Олег выбирает «систему российского государства до 1917 года». Иначе, «порядок». Отказывается от рок-н-ролла и вечеринок, качает тело и честно служит в милиции. Его двойник Саня остается в полуподвальном мире квартирных концертов и задушевных посиделок, который к началу 1990-х гг. криминализируется и вырождается. Любимые девчонки прошлых лет вовсю трудятся валютными проститутками. Друзья юности либо воруют все, что плохо лежит («не еврей, но белый абиссинец» Яша), либо шустрят и крышуют в милиции. Наконец, возглавляют преступные сообщества, с этой самой милицией сотрудничающие (Рома в блестящем исполнении Юрия Стоянова). Последний — исключительное достижение Алимпиева, с точностью предсказавшего грядущий социальный расклад. Именно «победитель математических олимпиад», талантливый и ловкий Роман, станет в новой России тем человеком, который оставит не у дел и самодовольных родителей, и всеми преданных детей. Вначале новоявленный криминальный гений организует нападение на Олега и очистит таким образом милицейские ряды от единственного честного работника. Затем спровоцирует Саню на преступление. Закономерно, что подставленные Романом герои в финальном эпизоде встречаются лицом к лицу. Напряженные руки каждого сомкнулись на горле «противника», а глаза полны ненависти. Ненависти к самому себе? В сущности, им нечего делить, и в этом трагический парадокс. Олег и Саня — одно и то же лицо, две его половинки.

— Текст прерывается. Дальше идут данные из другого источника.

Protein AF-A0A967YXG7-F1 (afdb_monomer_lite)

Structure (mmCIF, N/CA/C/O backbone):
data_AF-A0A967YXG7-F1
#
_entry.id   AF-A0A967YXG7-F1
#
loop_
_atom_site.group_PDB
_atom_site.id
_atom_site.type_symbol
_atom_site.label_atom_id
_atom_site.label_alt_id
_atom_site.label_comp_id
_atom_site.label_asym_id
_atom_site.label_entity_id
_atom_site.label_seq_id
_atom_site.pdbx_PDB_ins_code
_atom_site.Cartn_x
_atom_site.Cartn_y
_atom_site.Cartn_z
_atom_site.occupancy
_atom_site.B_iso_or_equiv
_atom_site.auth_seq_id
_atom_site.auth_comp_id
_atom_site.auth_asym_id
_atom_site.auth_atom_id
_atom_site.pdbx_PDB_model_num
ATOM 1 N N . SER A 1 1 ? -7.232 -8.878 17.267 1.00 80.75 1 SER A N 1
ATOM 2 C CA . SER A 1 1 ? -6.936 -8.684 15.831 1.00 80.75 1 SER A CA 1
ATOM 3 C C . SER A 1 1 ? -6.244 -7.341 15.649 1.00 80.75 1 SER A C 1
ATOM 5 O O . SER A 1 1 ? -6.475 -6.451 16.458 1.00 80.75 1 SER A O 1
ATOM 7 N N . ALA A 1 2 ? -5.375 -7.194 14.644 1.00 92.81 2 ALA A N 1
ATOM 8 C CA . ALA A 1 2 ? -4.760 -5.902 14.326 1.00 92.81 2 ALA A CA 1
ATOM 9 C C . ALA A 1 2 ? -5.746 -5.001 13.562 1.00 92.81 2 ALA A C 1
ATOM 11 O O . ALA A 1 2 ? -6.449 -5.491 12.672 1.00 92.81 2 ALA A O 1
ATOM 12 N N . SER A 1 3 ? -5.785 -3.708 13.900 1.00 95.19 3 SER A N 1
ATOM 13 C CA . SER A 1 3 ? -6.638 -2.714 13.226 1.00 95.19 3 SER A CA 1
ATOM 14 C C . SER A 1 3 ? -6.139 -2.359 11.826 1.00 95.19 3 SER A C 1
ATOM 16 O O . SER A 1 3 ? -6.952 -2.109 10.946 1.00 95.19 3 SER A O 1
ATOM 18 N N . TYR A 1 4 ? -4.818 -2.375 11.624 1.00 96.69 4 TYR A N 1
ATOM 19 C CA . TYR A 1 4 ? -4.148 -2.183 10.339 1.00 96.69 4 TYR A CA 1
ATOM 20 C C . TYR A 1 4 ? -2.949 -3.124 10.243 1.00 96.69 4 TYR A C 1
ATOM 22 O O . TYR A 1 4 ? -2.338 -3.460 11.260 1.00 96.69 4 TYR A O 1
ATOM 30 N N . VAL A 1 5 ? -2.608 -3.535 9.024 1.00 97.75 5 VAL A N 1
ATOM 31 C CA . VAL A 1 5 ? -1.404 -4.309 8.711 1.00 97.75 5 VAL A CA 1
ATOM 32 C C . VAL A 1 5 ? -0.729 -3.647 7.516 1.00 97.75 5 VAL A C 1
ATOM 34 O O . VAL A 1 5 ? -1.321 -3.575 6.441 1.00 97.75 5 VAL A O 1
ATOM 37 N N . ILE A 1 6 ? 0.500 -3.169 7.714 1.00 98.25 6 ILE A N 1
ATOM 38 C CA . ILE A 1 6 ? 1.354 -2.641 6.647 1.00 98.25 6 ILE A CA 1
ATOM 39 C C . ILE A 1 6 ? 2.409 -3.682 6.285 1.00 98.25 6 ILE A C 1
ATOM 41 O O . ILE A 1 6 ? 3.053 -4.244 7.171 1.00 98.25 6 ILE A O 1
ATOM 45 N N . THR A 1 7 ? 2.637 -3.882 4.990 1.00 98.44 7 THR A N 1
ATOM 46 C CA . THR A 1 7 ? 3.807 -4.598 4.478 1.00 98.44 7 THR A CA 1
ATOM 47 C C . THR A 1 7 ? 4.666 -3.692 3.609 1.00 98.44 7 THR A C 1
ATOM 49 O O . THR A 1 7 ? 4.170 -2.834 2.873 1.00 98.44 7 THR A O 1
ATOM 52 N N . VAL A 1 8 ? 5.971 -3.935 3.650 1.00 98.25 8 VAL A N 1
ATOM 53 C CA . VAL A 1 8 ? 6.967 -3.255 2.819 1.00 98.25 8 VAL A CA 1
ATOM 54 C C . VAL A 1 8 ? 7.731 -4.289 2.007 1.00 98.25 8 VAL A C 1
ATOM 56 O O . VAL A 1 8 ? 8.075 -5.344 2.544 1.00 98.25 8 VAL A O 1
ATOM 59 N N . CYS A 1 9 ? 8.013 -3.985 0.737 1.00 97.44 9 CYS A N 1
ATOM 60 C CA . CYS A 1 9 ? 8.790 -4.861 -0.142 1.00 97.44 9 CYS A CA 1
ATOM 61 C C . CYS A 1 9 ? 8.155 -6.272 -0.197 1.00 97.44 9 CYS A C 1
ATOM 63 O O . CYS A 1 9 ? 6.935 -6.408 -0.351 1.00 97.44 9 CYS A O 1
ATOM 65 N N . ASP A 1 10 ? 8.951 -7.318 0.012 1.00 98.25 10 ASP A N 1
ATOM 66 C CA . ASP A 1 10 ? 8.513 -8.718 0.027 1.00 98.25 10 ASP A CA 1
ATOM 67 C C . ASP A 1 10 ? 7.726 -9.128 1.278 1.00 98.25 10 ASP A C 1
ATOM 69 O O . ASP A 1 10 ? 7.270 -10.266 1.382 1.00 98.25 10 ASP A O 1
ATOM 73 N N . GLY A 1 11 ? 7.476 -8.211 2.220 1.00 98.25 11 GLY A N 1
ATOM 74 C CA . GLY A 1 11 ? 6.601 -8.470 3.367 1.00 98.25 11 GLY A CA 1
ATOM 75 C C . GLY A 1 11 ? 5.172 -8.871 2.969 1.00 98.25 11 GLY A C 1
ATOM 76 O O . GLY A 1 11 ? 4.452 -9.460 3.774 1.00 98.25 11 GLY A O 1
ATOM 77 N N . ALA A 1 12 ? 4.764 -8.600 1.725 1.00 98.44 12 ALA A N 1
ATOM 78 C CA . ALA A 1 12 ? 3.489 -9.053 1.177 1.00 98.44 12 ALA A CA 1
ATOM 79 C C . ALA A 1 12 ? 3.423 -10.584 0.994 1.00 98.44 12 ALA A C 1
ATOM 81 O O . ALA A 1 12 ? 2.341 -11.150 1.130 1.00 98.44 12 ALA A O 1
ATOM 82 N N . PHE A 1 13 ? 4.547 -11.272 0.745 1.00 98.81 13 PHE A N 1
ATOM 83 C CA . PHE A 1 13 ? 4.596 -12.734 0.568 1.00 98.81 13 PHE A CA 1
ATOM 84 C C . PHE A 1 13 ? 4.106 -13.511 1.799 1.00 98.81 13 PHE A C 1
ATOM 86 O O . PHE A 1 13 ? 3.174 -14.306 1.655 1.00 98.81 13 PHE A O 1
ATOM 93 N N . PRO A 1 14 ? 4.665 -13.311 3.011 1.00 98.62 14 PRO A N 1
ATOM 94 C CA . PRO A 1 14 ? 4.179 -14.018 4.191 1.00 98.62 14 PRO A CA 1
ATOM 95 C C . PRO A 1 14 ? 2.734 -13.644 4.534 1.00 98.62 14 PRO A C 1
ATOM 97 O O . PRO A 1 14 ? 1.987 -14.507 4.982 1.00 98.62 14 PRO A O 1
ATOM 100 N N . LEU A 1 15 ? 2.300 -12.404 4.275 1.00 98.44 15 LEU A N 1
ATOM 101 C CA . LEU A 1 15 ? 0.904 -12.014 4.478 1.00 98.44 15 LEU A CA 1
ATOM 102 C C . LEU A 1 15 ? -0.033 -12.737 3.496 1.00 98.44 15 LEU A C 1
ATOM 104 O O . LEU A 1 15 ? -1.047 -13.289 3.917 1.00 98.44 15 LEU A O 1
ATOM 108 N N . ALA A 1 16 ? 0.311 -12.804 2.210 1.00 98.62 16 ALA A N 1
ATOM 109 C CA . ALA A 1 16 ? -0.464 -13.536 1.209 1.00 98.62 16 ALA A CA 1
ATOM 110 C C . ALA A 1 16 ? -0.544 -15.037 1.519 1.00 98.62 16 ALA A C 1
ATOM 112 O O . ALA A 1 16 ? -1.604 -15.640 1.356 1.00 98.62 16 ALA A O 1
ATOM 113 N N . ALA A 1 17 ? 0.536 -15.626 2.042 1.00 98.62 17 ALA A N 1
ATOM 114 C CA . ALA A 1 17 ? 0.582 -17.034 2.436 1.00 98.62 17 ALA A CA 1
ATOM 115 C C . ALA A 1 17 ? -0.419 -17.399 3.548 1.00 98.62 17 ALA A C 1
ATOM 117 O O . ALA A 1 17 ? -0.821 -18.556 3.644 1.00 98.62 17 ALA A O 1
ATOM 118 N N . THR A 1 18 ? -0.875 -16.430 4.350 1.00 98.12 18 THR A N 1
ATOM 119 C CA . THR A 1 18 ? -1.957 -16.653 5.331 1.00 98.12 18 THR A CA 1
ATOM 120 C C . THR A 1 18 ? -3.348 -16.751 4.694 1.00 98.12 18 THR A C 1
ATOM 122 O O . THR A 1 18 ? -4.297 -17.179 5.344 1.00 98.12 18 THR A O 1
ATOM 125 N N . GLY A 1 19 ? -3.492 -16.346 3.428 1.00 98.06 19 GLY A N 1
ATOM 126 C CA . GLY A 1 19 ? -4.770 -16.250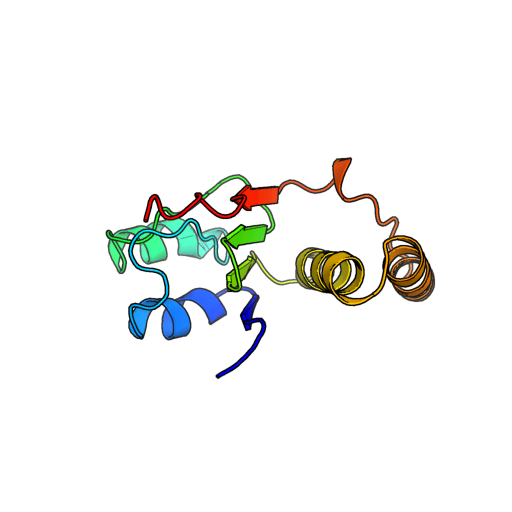 2.723 1.00 98.06 19 GLY A CA 1
ATOM 127 C C . GLY A 1 19 ? -5.541 -14.948 2.966 1.00 98.06 19 GLY A C 1
ATOM 128 O O . GLY A 1 19 ? -6.570 -14.733 2.330 1.00 98.06 19 GLY A O 1
ATOM 129 N N . GLU A 1 20 ? -5.044 -14.052 3.821 1.00 97.25 20 GLU A N 1
ATOM 130 C CA . GLU A 1 20 ? -5.704 -12.785 4.180 1.00 97.25 20 GLU A CA 1
ATOM 131 C C . GLU A 1 20 ? -5.833 -11.787 3.010 1.00 97.25 20 GLU A C 1
ATOM 133 O O . GLU A 1 20 ? -6.715 -10.924 3.024 1.00 97.25 20 GLU A O 1
ATOM 138 N N . LEU A 1 21 ? -4.988 -11.921 1.978 1.00 98.38 21 LEU A N 1
ATOM 139 C CA . LEU A 1 21 ? -5.033 -11.108 0.752 1.00 98.38 21 LEU A CA 1
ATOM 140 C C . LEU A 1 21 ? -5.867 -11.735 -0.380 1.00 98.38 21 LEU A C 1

В этом эпизоде на эскалаторе Алимпиев цитирует Броненосца «Потемкина»: стремительно несется, переворачиваясь, детская коляска. Кто там — ребенок, символизирующий крах очередного поколения? Или провизия, колбаса? Что обозначает цитата: завершение прежней революции или же начало новой? Предельно открытая структура «Панциря» оставляет свободу для толкований.

Эта черно-белая стилизация социальной чернухи «под документ», эта «протокольная» интонация, эти романтические аллюзии, эти картонные ангелы, эти устные мемуары питерских рокеров — весь этот локальный междусобойчик вызывает желание дистанцироваться, отстраниться. Почему-то кажется, что все это по частям давно известно, вторично. Еще один тусовочный «полезный продукт», более-менее грамотный, и только. Спустя пятнадцать лет «Панцирь» приобретет безукоризненность форм, сквозь его тривиальную повседневность будут просвечивать потрясения и пожары Большой Истории, а нехитрая фабула обнаружит выдающуюся, никем в нашем перестроечном кино не превзойденную точность социального анализа.